Reviewing such proposals, parents will no doubt, à la Loomis, draw in their breath to protest: Independence is dangerous! This will be wasteful! The youth will crash and burn!
Yes, some will. But some won’t: Henry Loomis, the storied 14-year-old, pursued a remarkable career, first in in the Navy, then in science, and finally as director of the Voice of America in the heat of the Cold War.
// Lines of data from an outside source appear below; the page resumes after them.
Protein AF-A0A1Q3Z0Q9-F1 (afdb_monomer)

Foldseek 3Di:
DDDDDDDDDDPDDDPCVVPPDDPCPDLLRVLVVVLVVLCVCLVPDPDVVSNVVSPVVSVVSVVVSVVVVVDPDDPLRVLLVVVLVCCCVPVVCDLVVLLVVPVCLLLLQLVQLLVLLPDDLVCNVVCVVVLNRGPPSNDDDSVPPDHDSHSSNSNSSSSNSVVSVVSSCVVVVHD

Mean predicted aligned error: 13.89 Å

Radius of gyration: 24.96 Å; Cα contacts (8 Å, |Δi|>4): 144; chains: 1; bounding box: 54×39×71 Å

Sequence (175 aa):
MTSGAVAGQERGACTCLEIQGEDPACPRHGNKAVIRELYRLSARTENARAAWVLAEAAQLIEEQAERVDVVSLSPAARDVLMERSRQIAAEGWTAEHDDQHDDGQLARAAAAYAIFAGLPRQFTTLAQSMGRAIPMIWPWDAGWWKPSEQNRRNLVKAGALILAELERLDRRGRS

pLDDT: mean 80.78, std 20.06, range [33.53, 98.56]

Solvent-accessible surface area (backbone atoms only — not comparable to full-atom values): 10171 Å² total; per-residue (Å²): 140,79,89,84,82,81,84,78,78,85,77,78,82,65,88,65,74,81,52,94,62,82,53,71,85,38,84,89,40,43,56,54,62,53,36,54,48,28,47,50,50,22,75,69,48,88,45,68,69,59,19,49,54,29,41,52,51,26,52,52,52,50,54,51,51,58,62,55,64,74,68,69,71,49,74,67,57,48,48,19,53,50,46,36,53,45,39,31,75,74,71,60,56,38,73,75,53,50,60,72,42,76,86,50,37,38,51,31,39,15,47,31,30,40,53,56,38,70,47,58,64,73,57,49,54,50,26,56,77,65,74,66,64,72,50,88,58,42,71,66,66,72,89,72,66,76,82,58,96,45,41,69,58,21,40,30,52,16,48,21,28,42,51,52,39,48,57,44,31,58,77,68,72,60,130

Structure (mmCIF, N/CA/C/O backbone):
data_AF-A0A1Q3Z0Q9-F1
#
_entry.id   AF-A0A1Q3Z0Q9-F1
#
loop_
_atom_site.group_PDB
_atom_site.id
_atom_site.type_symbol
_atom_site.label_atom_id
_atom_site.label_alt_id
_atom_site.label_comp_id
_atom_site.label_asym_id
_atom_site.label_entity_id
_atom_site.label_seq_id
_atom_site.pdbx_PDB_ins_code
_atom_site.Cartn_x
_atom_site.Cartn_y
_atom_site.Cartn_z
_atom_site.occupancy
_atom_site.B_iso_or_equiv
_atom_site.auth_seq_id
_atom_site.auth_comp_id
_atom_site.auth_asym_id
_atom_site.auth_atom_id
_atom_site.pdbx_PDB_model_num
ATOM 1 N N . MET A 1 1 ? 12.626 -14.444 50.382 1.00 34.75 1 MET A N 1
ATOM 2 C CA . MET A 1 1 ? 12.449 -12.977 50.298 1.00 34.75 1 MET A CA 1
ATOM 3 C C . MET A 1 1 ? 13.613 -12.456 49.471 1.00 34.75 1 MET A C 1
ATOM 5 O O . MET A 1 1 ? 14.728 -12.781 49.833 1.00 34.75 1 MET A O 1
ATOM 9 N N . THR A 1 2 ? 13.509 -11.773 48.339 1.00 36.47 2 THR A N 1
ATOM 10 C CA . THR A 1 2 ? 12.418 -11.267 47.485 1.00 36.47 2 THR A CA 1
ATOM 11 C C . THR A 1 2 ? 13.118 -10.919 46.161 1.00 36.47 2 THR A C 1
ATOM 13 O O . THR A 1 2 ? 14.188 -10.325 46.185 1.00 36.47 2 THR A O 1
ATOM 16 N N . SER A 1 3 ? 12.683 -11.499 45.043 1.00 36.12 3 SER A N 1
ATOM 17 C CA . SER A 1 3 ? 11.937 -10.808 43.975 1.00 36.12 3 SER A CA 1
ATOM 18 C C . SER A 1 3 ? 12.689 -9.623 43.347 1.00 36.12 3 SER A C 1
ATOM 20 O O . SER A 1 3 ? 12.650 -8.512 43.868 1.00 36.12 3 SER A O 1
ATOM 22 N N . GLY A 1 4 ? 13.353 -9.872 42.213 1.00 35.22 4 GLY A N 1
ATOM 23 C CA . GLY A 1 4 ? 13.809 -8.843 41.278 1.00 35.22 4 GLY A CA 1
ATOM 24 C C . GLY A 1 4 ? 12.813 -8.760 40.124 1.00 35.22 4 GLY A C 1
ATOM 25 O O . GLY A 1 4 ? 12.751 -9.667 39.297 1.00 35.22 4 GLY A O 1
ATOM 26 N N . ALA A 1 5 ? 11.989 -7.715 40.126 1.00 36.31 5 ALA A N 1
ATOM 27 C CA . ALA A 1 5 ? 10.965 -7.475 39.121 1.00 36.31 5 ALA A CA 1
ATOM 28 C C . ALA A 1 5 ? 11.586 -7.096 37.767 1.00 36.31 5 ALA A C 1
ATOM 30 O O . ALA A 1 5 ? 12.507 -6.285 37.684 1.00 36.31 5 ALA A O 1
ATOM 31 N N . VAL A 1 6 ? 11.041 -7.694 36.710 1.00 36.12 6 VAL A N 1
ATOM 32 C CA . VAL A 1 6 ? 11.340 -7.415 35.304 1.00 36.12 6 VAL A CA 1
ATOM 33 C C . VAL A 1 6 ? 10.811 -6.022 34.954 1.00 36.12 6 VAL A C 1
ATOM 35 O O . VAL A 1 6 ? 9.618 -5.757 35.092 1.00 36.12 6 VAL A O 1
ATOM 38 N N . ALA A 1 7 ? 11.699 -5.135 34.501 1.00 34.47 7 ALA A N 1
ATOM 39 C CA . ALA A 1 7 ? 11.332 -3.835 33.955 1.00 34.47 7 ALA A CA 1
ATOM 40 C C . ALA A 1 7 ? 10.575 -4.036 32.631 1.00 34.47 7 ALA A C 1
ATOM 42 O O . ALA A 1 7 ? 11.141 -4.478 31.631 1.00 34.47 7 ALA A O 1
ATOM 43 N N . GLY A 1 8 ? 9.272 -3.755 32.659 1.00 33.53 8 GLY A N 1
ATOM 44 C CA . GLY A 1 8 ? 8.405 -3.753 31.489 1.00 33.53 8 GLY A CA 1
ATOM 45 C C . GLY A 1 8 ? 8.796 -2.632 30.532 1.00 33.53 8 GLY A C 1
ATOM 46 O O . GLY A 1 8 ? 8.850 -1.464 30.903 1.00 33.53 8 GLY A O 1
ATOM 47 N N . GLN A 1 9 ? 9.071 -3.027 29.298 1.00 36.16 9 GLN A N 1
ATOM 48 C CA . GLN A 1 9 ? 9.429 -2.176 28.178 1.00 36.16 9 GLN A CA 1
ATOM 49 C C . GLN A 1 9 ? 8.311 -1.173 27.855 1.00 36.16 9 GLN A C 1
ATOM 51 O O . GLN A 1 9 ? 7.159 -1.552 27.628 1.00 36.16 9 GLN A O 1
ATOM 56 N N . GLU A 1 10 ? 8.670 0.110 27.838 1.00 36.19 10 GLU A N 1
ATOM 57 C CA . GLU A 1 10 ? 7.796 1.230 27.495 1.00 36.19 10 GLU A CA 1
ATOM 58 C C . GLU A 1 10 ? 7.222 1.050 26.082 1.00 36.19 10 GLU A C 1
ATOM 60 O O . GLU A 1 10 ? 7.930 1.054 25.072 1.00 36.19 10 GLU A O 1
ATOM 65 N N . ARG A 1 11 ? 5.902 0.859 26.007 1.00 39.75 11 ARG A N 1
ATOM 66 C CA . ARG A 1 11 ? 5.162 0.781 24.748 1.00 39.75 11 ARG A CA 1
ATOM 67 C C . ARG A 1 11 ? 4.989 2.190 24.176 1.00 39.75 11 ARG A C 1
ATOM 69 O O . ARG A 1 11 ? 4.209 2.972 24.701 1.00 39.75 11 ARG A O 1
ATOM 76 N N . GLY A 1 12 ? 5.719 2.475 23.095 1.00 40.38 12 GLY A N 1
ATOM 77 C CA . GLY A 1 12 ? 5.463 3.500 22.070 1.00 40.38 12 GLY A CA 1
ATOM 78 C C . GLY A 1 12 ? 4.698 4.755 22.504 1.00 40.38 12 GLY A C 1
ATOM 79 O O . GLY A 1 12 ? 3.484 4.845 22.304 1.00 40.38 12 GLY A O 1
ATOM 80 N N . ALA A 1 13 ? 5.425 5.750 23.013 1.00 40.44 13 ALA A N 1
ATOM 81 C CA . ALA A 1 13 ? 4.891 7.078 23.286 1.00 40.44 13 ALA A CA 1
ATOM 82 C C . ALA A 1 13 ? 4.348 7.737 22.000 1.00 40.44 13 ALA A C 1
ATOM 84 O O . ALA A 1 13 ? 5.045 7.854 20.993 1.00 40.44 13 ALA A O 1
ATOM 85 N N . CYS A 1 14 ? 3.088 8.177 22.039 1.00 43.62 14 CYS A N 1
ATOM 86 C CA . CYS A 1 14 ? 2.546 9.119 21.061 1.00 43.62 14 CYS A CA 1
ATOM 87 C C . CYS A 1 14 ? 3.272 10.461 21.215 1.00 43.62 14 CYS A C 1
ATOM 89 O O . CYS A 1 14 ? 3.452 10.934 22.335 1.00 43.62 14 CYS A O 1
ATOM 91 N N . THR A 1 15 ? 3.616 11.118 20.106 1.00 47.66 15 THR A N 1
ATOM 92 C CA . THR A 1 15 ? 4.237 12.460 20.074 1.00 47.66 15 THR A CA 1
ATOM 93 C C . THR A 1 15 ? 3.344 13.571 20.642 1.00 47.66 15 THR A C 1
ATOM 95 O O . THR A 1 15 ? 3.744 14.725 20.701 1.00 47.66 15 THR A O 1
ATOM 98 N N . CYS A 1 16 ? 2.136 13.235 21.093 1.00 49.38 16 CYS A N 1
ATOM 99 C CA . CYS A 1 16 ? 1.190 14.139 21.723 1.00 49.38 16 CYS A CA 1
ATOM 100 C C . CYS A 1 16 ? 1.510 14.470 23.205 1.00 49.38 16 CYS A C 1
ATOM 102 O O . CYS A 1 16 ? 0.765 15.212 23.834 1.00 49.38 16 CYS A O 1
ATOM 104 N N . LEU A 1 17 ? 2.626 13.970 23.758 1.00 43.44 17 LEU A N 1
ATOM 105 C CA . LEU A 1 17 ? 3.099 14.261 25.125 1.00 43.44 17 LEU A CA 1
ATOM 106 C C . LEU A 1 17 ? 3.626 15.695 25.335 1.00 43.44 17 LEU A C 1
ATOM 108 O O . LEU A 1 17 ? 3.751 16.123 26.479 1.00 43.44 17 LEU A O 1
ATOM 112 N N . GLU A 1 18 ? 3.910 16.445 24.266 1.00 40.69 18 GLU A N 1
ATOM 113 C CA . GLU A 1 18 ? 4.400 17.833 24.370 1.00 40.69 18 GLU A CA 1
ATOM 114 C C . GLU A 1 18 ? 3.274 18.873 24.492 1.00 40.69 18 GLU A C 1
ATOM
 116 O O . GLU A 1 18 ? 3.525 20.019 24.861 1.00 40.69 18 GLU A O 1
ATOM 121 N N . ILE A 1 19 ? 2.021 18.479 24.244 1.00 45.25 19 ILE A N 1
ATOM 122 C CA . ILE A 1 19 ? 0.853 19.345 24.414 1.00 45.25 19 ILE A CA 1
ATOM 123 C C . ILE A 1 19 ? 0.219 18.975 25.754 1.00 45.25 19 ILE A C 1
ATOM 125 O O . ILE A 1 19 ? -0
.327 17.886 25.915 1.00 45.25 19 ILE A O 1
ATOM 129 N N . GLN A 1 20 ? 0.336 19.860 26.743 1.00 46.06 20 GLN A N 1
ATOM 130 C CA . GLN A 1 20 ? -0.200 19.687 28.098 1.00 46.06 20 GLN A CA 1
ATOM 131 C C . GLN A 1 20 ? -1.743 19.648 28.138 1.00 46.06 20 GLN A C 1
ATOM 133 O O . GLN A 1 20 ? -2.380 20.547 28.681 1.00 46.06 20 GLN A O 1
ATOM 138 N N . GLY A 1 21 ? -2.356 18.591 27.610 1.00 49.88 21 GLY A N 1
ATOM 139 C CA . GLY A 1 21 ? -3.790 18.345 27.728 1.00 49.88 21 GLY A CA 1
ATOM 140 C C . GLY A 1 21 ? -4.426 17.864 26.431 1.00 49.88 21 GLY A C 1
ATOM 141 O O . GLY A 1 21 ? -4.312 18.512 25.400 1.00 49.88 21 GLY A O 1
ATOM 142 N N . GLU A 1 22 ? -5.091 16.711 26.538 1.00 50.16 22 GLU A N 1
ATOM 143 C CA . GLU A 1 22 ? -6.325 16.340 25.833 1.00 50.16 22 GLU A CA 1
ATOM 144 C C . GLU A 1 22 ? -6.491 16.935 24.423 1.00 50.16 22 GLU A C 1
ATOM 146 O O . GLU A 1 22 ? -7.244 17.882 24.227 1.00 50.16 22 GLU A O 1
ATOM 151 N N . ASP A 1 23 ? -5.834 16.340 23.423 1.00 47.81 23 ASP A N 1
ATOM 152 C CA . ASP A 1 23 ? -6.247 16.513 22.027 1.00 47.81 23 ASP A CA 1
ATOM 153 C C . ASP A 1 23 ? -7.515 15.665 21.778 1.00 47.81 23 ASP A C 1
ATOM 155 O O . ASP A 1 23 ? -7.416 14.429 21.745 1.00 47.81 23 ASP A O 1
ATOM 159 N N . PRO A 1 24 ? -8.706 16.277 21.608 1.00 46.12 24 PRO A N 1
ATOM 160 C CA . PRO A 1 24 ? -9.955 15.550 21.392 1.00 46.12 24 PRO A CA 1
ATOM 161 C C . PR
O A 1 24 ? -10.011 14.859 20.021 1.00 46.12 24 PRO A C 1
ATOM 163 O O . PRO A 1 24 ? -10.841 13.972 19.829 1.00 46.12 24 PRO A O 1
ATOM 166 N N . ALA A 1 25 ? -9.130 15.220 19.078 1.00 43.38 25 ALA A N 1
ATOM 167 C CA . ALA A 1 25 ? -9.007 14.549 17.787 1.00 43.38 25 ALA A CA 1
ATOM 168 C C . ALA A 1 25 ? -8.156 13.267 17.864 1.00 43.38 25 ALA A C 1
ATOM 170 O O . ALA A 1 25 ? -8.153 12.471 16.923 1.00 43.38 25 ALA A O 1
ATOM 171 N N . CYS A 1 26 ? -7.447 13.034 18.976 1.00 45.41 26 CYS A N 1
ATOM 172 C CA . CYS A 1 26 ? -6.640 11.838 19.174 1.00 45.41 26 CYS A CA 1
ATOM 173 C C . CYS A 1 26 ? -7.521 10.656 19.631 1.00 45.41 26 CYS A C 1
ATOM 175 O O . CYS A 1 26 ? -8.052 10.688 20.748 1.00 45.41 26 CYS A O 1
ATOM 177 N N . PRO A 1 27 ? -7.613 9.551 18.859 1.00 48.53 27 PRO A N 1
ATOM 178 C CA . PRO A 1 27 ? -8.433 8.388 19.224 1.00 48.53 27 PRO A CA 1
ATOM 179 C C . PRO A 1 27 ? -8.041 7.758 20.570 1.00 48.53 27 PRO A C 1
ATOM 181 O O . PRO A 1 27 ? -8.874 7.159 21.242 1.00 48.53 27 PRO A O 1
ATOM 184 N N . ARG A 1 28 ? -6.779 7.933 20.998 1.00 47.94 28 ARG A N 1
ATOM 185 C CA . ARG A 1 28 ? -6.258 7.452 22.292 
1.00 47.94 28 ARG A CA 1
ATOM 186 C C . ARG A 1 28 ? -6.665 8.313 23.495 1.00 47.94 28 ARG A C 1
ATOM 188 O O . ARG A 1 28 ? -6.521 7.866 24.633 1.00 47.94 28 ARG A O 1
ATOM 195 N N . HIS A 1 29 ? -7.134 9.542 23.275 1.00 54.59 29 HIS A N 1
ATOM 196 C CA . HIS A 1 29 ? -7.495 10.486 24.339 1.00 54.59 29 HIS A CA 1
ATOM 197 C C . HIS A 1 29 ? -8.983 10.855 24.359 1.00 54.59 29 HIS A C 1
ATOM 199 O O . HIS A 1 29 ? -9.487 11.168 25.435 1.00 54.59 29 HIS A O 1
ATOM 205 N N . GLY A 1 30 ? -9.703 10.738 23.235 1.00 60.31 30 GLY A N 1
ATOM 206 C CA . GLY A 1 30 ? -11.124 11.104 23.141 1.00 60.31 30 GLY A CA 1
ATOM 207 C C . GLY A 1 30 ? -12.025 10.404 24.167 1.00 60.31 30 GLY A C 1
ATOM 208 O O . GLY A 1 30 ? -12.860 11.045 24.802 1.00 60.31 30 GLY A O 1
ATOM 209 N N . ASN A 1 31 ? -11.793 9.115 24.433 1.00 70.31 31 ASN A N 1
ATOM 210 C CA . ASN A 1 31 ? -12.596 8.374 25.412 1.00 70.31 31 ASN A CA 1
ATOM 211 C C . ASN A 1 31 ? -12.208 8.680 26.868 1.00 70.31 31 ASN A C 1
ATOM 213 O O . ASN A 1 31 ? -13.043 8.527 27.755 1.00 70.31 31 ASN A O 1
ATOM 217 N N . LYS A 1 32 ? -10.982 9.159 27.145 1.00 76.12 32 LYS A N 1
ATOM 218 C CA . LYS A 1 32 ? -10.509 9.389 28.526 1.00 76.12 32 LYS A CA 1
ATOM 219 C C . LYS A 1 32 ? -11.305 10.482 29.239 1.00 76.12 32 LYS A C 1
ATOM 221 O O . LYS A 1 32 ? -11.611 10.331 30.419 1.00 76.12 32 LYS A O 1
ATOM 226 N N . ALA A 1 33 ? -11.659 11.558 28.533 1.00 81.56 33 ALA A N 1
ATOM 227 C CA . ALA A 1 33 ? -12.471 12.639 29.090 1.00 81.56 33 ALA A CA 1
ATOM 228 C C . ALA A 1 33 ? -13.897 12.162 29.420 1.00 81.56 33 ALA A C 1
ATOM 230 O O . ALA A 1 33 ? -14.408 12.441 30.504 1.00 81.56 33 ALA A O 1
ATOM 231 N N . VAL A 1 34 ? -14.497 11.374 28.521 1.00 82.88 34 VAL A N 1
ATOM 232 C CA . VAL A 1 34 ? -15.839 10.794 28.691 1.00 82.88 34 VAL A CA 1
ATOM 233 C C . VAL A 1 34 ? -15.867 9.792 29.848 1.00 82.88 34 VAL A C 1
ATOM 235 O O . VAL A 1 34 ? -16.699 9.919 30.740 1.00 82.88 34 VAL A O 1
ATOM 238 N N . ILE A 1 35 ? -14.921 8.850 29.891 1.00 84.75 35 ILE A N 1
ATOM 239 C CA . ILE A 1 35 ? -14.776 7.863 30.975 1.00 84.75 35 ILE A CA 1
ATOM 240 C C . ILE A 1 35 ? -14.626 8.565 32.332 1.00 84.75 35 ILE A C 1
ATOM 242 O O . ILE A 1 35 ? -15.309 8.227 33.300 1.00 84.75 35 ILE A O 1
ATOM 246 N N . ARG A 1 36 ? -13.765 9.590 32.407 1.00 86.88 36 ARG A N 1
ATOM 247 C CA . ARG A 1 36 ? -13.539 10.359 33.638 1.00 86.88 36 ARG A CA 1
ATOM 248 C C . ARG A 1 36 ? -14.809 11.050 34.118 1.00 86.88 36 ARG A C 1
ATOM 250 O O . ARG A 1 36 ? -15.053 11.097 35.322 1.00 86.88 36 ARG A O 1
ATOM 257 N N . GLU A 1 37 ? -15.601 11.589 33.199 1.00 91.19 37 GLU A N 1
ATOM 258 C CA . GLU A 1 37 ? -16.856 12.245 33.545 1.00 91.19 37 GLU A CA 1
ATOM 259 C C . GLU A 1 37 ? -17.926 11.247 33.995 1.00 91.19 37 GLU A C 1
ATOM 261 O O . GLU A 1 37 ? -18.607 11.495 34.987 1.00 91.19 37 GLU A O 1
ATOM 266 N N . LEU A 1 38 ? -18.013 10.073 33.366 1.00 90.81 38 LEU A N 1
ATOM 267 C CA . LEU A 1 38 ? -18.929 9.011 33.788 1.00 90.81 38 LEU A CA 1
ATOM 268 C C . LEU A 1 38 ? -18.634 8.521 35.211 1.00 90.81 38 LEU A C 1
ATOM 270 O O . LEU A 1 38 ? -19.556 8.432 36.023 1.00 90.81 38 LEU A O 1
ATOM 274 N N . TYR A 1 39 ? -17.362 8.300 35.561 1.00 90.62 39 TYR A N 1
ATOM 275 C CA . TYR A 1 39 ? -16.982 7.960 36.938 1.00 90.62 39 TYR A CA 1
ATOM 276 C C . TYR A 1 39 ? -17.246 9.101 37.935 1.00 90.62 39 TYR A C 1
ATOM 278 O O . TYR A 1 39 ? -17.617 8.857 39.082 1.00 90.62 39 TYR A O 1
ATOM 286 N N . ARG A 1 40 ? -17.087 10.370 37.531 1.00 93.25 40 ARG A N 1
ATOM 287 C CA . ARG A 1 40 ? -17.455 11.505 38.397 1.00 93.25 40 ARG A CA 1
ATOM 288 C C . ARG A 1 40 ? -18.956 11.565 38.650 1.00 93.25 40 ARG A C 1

And, after all, the current process is certainly wasteful and based on our own fallacious, wasteful premises. Those who sustain the current education-financing system certainly have already wasted plenty of resources, both public and private.
Focusing on true financial independence for young adults is a useful criterion for sorting through the great range of education reforms currently under discussion. Reforms in funding style can even obviate the numerous other education challenges we face. Academic frivolity will recede of its own accord when a new figure enters the scene: the active undergraduate who controls his own situation. Students who think they need jobs, and who have an idea of real markets and prices, will begin to demand more classes that prepare for those jobs. Against any loss that results from lower college subsidies we have to weigh the ability the next generation will display when it gains freedom appropriate to its years. Such ability is in any case necessary, so that these youth can take care of themselves — and, soon enough, the rest of us.